Dataset records
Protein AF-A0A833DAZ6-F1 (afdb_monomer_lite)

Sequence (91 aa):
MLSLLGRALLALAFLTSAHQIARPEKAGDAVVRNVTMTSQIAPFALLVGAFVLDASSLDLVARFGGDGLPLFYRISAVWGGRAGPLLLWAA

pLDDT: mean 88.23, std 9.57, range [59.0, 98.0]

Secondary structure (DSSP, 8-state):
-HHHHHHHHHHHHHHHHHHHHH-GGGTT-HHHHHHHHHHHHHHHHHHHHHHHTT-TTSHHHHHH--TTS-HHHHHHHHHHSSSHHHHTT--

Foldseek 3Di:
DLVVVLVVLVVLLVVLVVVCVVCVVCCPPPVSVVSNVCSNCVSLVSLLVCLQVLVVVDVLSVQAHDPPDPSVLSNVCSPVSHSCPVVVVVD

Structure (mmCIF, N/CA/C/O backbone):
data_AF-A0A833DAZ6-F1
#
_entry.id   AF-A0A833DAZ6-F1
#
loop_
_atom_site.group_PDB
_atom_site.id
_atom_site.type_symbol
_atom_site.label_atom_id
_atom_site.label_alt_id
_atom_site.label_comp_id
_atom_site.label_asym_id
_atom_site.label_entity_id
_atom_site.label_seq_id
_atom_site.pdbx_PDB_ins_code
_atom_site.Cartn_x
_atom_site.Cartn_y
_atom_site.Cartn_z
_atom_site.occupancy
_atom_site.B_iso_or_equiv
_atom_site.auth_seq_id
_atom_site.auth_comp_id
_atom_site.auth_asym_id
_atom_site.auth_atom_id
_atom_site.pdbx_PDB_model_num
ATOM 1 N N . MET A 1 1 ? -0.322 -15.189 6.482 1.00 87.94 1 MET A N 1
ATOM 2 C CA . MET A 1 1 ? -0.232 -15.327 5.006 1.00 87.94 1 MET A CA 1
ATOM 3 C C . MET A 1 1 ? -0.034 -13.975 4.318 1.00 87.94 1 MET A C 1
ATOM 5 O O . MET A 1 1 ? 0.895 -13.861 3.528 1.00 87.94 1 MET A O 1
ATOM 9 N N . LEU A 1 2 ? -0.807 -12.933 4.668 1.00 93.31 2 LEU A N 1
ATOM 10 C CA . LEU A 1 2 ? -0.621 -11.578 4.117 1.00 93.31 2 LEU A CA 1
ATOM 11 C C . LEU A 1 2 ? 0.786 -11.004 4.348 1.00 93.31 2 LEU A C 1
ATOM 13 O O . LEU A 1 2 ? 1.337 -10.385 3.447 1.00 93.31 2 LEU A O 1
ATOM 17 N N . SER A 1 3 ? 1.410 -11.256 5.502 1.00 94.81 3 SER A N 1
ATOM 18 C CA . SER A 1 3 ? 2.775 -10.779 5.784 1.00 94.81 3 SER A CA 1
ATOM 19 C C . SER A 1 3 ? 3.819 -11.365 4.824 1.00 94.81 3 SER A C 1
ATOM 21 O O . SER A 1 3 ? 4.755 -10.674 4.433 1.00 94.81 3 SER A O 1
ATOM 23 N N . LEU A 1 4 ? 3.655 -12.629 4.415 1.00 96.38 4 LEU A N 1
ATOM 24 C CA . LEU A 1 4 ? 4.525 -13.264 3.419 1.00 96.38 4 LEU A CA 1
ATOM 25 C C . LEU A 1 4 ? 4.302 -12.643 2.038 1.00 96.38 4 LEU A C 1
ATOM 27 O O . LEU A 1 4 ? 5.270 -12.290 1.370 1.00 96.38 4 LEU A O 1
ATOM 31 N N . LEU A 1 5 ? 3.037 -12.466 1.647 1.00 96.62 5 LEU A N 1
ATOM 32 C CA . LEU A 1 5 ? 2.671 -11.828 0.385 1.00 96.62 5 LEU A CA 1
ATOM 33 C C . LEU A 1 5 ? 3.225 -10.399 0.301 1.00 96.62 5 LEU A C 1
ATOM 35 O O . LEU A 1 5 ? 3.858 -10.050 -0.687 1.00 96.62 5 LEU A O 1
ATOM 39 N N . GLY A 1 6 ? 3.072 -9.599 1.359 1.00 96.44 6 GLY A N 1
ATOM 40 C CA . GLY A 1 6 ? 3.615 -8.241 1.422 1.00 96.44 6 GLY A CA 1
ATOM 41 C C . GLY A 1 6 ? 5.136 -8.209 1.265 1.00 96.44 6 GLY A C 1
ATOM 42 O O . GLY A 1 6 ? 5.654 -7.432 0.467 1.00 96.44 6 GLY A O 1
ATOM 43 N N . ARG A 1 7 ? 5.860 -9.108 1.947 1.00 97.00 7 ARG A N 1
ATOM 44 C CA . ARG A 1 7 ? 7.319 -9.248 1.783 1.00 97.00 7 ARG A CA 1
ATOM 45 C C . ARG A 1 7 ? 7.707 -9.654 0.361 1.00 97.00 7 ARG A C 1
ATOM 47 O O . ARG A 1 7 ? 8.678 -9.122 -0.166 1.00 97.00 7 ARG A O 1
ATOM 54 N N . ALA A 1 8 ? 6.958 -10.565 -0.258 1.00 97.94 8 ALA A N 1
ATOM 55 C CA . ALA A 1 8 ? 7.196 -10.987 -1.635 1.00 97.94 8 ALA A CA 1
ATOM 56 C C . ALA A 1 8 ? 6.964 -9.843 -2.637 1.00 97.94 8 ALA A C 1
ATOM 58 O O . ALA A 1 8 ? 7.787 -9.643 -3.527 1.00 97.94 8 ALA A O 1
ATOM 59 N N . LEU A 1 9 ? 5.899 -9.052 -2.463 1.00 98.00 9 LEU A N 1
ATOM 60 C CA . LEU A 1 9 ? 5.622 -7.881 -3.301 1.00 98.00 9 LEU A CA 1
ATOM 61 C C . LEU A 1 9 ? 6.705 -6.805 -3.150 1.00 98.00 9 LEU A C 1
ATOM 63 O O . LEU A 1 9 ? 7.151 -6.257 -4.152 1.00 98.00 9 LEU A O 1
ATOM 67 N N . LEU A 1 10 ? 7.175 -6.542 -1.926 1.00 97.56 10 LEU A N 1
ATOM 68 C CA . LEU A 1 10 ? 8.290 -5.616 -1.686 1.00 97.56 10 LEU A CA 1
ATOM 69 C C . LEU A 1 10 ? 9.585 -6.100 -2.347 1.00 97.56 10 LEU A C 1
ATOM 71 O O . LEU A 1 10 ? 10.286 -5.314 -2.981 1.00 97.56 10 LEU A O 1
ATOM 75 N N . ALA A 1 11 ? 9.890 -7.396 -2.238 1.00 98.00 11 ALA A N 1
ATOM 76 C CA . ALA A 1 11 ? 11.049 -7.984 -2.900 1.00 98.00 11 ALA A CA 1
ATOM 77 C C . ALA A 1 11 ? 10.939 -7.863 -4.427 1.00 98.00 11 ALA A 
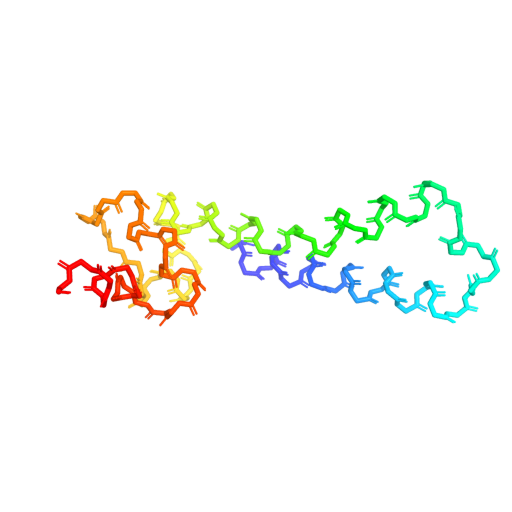C 1
ATOM 79 O O . ALA A 1 11 ? 11.898 -7.453 -5.075 1.00 98.00 11 ALA A O 1
ATOM 80 N N . LEU A 1 12 ? 9.767 -8.150 -5.000 1.00 97.88 12 LEU A N 1
ATOM 81 C CA . LEU A 1 12 ? 9.515 -7.992 -6.431 1.00 97.88 12 LEU A CA 1
ATOM 82 C C . LEU A 1 12 ? 9.710 -6.539 -6.880 1.00 97.88 12 LEU A C 1
ATOM 84 O O . LEU A 1 12 ? 10.399 -6.299 -7.866 1.00 97.88 12 LEU A O 1
ATOM 88 N N . ALA A 1 13 ? 9.151 -5.582 -6.140 1.00 97.44 13 ALA A N 1
ATOM 89 C CA . ALA A 1 13 ? 9.274 -4.156 -6.420 1.00 97.44 13 ALA A CA 1
ATOM 90 C C . ALA A 1 13 ? 10.744 -3.696 -6.423 1.00 97.44 13 ALA A C 1
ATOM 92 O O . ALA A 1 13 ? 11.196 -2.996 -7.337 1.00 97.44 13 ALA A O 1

▶ **TASK DESCRIPTION**: When copying the data above, please keep exactly the lines from its first line through the line with "ATOM 17 N N", both ends included, and drop the rest.

▶ **ANSWER SECTION**:
Protein AF-A0A833DAZ6-F1 (afdb_monomer_lite)

Sequence (91 aa):
MLSLLGRALLALAFLTSAHQIARPEKAGDAVVRNVTMTSQIAPFALLVGAFVLDASSLDLVARFGGDGLPLFYRISAVWGGRAGPLLLWAA

pLDDT: mean 88.23, std 9.57, range [59.0, 98.0]

Secondary structure (DSSP, 8-state):
-HHHHHHHHHHHHHHHHHHHHH-GGGTT-HHHHHHHHHHHHHHHHHHHHHHHTT-TTSHHHHHH--TTS-HHHHHHHHHHSSSHHHHTT--

Foldseek 3Di:
DLVVVLVVLVVLLVVLVVVCVVCVVCCPPPVSVVSNVCSNCVSLVSLLVCLQVLVVVDVLSVQAHDPPDPSVLSNVCSPVSHSCPVVVVVD

Structure (mmCIF, N/CA/C/O backbone):
data_AF-A0A833DAZ6-F1
#
_entry.id   AF-A0A833DAZ6-F1
#
loop_
_atom_site.group_PDB
_atom_site.id
_atom_site.type_symbol
_atom_site.label_atom_id
_atom_site.label_alt_id
_atom_site.label_comp_id
_atom_site.label_asym_id
_atom_site.label_entity_id
_atom_site.label_seq_id
_atom_site.pdbx_PDB_ins_code
_atom_site.Cartn_x
_atom_site.Cartn_y
_atom_site.Cartn_z
_atom_site.occupancy
_atom_site.B_iso_or_equiv
_atom_site.auth_seq_id
_atom_site.auth_comp_id
_atom_site.auth_asym_id
_atom_site.auth_atom_id
_atom_site.pdbx_PDB_model_num
ATOM 1 N N . MET A 1 1 ? -0.322 -15.189 6.482 1.00 87.94 1 MET A N 1
ATOM 2 C CA . MET A 1 1 ? -0.232 -15.327 5.006 1.00 87.94 1 MET A CA 1
ATOM 3 C C . MET A 1 1 ? -0.034 -13.975 4.318 1.00 87.94 1 MET A C 1
ATOM 5 O O . MET A 1 1 ? 0.895 -13.861 3.528 1.00 87.94 1 MET A O 1
ATOM 9 N N . LEU A 1 2 ? -0.807 -12.933 4.668 1.00 93.31 2 LEU A N 1
ATOM 10 C CA . LEU A 1 2 ? -0.621 -11.578 4.117 1.00 93.31 2 LEU A CA 1
ATOM 11 C C . LEU A 1 2 ? 0.786 -11.004 4.348 1.00 93.31 2 LEU A C 1
ATOM 13 O O . LEU A 1 2 ? 1.337 -10.385 3.447 1.00 93.31 2 LEU A O 1
ATOM 17 N N . SER A 1 3 ? 1.410 -11.256 5.502 1.00 94.81 3 SER A N 1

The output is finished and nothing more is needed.